How dangerous is Lee Anderson’s defection for the Tories?

For now, there is little sign that Conservative colleagues will follow the Ashfield MP into Reform UK.

By Rachel Cunliffe

In one of the most predictable “shock moves” ever to hit Westminster, Lee Anderson has defected from the Conservatives to join Reform (formerly known as the Brexit Party). Although “defect” is possibly not the right word, given Anderson had already been suspended from the Tory party for his comments suggesting “Islamists” had “got control” of the London mayor Sadiq Khan, and has spent the past two weeks whiplessly wandering parliament in search of a party.

It is hardly a surprise that Anderson has found a political home with the populist right-wing party founded by Nigel Farage. If anything, the question is why it has taken so long. He has been goading Rishi Sunak ever since he quit in January as deputy chair of the Conservatives to rebel on an amendment to the government’s Rwanda bill. In late February, just days after his suspension from the Tories, it was reported that Anderson had met Reform leader Richard Tice in a Holiday Inn close to the MP’s Ashfield constituency. Going back further, Anderson has frequently used his presenting gig on GB News (for which he is paid £100,000 a year, in addition to his MP’s salary) to speak warmly about Farage (who also has a show on the same channel) and Reform. And while he did speak at the launch of Liz Truss’s Popular Conservatism movement at the start of February, there was not much in his speech that would usually be branded “Conservative”.

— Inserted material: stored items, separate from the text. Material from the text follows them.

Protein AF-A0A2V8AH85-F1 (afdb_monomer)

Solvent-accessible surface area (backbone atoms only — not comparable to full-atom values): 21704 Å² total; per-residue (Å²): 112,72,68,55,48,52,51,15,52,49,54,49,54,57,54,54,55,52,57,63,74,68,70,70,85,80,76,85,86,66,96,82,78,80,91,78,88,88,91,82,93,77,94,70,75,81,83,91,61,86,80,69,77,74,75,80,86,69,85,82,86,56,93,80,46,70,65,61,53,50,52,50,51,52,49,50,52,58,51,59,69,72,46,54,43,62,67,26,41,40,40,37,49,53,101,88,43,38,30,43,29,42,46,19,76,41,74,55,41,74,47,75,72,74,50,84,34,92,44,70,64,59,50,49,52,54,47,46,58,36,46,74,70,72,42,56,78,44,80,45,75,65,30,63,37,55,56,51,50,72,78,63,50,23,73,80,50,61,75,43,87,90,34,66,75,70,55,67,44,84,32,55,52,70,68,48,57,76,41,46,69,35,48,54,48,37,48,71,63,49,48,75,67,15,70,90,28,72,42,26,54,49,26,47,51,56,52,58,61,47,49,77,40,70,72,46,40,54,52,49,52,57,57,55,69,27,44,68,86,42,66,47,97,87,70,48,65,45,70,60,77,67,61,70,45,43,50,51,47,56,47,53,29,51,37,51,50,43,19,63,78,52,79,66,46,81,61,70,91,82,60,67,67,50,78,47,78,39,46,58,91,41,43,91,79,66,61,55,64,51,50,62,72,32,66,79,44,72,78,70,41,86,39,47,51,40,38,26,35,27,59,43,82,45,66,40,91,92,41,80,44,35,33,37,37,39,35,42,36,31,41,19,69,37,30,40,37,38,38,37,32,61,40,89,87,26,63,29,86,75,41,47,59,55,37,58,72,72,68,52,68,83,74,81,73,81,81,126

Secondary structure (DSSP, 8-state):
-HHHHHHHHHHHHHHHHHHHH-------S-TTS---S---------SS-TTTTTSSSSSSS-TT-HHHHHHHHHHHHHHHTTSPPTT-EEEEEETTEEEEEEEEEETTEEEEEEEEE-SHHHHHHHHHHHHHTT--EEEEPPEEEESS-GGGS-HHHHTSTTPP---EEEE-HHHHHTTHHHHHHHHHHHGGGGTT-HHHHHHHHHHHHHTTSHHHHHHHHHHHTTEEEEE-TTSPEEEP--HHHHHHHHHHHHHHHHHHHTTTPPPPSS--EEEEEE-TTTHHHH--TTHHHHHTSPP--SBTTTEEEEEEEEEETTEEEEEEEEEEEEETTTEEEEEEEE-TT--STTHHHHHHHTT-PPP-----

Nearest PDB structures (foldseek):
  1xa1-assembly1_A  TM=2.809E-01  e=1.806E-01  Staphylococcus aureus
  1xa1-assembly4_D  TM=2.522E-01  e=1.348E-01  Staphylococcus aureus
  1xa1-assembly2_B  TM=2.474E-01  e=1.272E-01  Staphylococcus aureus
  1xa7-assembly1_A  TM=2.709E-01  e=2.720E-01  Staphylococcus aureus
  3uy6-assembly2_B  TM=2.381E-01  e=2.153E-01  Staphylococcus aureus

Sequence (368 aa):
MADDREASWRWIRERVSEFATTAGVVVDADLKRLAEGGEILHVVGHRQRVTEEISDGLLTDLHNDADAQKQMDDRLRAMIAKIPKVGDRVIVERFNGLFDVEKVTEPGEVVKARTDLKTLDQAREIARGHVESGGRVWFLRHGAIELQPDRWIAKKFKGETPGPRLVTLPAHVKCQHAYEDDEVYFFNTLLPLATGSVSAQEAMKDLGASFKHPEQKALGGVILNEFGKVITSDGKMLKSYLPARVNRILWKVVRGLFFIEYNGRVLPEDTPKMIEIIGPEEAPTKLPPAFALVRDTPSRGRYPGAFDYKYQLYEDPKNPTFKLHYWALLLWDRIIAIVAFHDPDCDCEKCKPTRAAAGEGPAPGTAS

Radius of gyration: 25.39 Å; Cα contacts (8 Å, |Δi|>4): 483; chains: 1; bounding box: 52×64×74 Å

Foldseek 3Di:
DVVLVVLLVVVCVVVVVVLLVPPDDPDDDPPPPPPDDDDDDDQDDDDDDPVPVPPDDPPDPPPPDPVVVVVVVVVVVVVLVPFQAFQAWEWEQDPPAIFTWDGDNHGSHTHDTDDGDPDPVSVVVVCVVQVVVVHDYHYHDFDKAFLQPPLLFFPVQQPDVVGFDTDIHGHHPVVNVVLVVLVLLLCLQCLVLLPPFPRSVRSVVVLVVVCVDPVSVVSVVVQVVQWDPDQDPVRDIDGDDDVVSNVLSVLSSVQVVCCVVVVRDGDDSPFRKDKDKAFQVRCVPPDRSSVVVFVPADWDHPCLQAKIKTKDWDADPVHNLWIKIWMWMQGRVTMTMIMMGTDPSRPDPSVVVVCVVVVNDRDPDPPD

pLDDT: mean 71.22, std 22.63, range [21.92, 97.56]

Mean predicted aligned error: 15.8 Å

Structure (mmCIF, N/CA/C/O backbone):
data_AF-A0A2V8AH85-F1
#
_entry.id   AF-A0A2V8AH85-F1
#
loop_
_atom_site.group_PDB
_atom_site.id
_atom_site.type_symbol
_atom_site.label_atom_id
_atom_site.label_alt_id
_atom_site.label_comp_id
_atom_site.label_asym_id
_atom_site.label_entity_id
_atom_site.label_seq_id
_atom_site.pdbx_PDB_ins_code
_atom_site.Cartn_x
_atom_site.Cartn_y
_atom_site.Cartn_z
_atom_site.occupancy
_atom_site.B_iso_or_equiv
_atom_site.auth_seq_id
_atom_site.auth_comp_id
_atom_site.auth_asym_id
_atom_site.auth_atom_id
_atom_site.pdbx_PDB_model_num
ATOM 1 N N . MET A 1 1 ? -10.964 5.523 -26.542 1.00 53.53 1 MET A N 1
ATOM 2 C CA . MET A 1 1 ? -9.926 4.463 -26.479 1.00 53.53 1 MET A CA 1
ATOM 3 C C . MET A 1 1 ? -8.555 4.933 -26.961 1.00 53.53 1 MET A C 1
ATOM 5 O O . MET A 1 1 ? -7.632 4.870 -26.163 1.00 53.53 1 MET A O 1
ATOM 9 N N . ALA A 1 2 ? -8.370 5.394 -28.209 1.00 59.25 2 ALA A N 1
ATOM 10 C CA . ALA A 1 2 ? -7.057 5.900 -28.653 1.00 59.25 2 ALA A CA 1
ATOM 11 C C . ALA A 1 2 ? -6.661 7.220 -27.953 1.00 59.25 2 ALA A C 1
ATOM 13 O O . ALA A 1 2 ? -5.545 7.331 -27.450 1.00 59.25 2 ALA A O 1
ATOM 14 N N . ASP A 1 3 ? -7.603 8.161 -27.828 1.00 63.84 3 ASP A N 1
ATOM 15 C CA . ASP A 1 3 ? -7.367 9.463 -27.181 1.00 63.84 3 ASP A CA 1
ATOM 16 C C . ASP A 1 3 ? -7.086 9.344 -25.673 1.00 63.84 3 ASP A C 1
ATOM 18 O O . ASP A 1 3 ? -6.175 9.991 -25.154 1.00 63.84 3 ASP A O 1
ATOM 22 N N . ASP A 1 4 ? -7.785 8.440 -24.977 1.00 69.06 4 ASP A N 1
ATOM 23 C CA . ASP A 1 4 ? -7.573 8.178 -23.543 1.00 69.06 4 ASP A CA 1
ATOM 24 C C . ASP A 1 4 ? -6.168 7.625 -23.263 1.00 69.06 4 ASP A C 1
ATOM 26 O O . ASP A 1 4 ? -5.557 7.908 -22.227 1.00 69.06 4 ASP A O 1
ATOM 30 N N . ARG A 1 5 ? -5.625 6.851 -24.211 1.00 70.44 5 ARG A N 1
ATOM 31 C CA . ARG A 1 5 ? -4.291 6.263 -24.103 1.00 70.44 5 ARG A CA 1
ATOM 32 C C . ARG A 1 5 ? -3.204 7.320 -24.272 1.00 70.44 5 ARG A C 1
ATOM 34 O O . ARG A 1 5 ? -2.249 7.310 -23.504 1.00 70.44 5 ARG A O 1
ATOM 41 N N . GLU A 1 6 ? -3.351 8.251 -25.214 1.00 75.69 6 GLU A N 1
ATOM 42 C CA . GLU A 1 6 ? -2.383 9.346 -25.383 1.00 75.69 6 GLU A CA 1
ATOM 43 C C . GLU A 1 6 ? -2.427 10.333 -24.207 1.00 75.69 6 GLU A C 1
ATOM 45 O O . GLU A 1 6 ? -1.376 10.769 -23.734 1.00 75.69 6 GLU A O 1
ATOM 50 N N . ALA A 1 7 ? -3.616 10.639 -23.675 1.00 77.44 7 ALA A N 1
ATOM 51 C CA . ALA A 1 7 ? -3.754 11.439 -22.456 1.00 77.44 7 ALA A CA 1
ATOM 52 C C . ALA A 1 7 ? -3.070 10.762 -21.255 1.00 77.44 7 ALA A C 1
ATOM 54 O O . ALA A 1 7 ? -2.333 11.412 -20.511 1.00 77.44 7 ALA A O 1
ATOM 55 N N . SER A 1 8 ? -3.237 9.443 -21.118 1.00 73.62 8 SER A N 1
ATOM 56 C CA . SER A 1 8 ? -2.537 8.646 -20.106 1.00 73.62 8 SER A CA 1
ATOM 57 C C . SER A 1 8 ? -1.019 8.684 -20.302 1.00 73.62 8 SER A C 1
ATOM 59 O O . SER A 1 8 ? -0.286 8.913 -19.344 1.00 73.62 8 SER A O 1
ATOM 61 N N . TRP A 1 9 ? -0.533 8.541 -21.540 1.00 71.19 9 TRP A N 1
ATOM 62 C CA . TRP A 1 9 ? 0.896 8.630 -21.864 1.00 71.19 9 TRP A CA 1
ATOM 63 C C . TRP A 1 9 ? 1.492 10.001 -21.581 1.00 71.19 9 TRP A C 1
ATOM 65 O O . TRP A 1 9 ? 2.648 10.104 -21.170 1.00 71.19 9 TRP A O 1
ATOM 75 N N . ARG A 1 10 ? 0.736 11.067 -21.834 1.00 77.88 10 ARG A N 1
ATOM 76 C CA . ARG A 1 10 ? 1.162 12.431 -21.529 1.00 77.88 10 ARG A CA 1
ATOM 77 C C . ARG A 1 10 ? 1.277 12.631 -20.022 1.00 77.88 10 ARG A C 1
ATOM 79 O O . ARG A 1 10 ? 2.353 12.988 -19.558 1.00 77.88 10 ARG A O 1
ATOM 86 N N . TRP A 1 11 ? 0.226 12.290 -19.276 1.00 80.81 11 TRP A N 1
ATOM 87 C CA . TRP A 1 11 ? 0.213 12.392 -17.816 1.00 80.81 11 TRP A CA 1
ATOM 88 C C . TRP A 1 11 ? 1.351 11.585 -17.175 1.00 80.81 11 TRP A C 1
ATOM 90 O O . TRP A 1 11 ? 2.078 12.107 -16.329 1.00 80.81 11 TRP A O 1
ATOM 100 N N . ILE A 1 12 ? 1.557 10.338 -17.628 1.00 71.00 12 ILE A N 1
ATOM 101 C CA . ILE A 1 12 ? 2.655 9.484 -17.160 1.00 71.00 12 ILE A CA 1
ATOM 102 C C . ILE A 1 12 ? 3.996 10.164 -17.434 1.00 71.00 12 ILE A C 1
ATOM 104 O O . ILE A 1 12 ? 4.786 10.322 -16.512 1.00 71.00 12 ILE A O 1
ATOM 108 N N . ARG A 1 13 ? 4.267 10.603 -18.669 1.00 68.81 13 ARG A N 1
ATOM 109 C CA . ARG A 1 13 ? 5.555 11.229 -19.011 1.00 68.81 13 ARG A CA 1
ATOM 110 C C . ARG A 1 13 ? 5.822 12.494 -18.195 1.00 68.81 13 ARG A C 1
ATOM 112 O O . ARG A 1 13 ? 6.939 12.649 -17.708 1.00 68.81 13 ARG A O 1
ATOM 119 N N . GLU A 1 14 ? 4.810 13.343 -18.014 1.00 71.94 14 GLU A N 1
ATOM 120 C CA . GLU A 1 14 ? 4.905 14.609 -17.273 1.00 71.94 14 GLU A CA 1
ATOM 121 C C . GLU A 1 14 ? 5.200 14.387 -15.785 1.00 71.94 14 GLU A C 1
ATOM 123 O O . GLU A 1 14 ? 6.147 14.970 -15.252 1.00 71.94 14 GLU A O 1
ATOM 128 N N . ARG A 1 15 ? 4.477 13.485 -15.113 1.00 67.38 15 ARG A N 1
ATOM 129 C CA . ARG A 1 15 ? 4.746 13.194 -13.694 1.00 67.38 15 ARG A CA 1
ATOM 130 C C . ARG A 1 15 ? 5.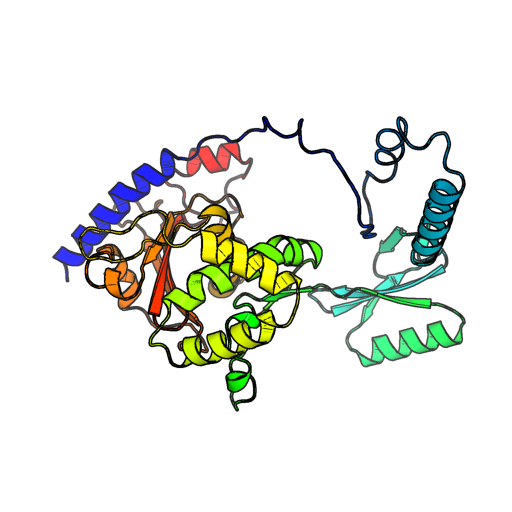976 12.332 -13.476 1.00 67.38 15 ARG A C 1
ATOM 132 O O . ARG A 1 15 ? 6.669 12.495 -12.478 1.00 67.38 15 ARG A O 1
ATOM 139 N N . VAL A 1 16 ? 6.345 11.518 -14.460 1.00 56.25 16 VAL A N 1
ATOM 140 C CA . VAL A 1 16 ? 7.614 10.791 -14.433 1.00 56.25 16 VAL A CA 1
ATOM 141 C C . VAL A 1 16 ? 8.831 11.701 -14.619 1.00 56.25 16 VAL A C 1
ATOM 143 O O . VAL A 1 16 ? 9.928 11.378 -14.167 1.00 56.25 16 VAL A O 1
ATOM 146 N N . SER A 1 17 ? 8.702 12.875 -15.243 1.00 49.84 17 SER A N 1
ATOM 147 C CA . SER A 1 17 ? 9.745 13.917 -15.140 1.00 49.84 17 SER A CA 1
ATOM 148 C C . SER A 1 17 ? 9.926 14.453 -13.735 1.00 49.84 17 SER A C 1
ATOM 150 O O . SER A 1 17 ? 11.065 14.674 -13.343 1.00 49.84 17 SER A O 1
ATOM 152 N N . GLU A 1 18 ? 8.855 14.579 -12.965 1.00 51.94 18 GLU A N 1
ATOM 153 C CA . GLU A 1 18 ? 8.927 15.092 -11.597 1.00 51.94 18 GLU A CA 1
ATOM 154 C C . GLU A 1 18 ? 9.483 14.061 -10.603 1.00 51.94 18 GLU A C 1
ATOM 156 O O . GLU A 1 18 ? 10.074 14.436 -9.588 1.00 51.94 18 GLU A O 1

Plus, of course, Anderson has a history of switching political allegiances. Reform is his third party in six years. Before standing as a Conservative candidate in the 2019 election, he was a Labour councillor in Ashfield. (He was suspended from his local Labour association in 2018 for using a digger to try to stop Traveller groups from setting up camps.)

The news will be an obvious boost to Reform, whose aim, Tice told me when we met in November, was to “punish” the Tories as much as possible. Moreover, for the first time in the party’s five-year history, it now has representation in Westminster – despite its failure to win a seat. It will give Tice and Farage some much-needed momentum, given their somewhat disappointing record to date. While opinion polls put support for Reform at around 10-12 per cent, the party has struggled to achieve that in actual elections. It got its best result in the Wellingborough by-election last month, where it won 13 per cent, but floundered a few weeks later in Rochdale. In a contest in which Labour was forced to disown its own candidate, and in a constituency that voted heavily to Leave in 2016, and which has a large community of the kind of disillusioned working-class voters Reform is targeting, the party came a miserable sixth with 6.3 per cent.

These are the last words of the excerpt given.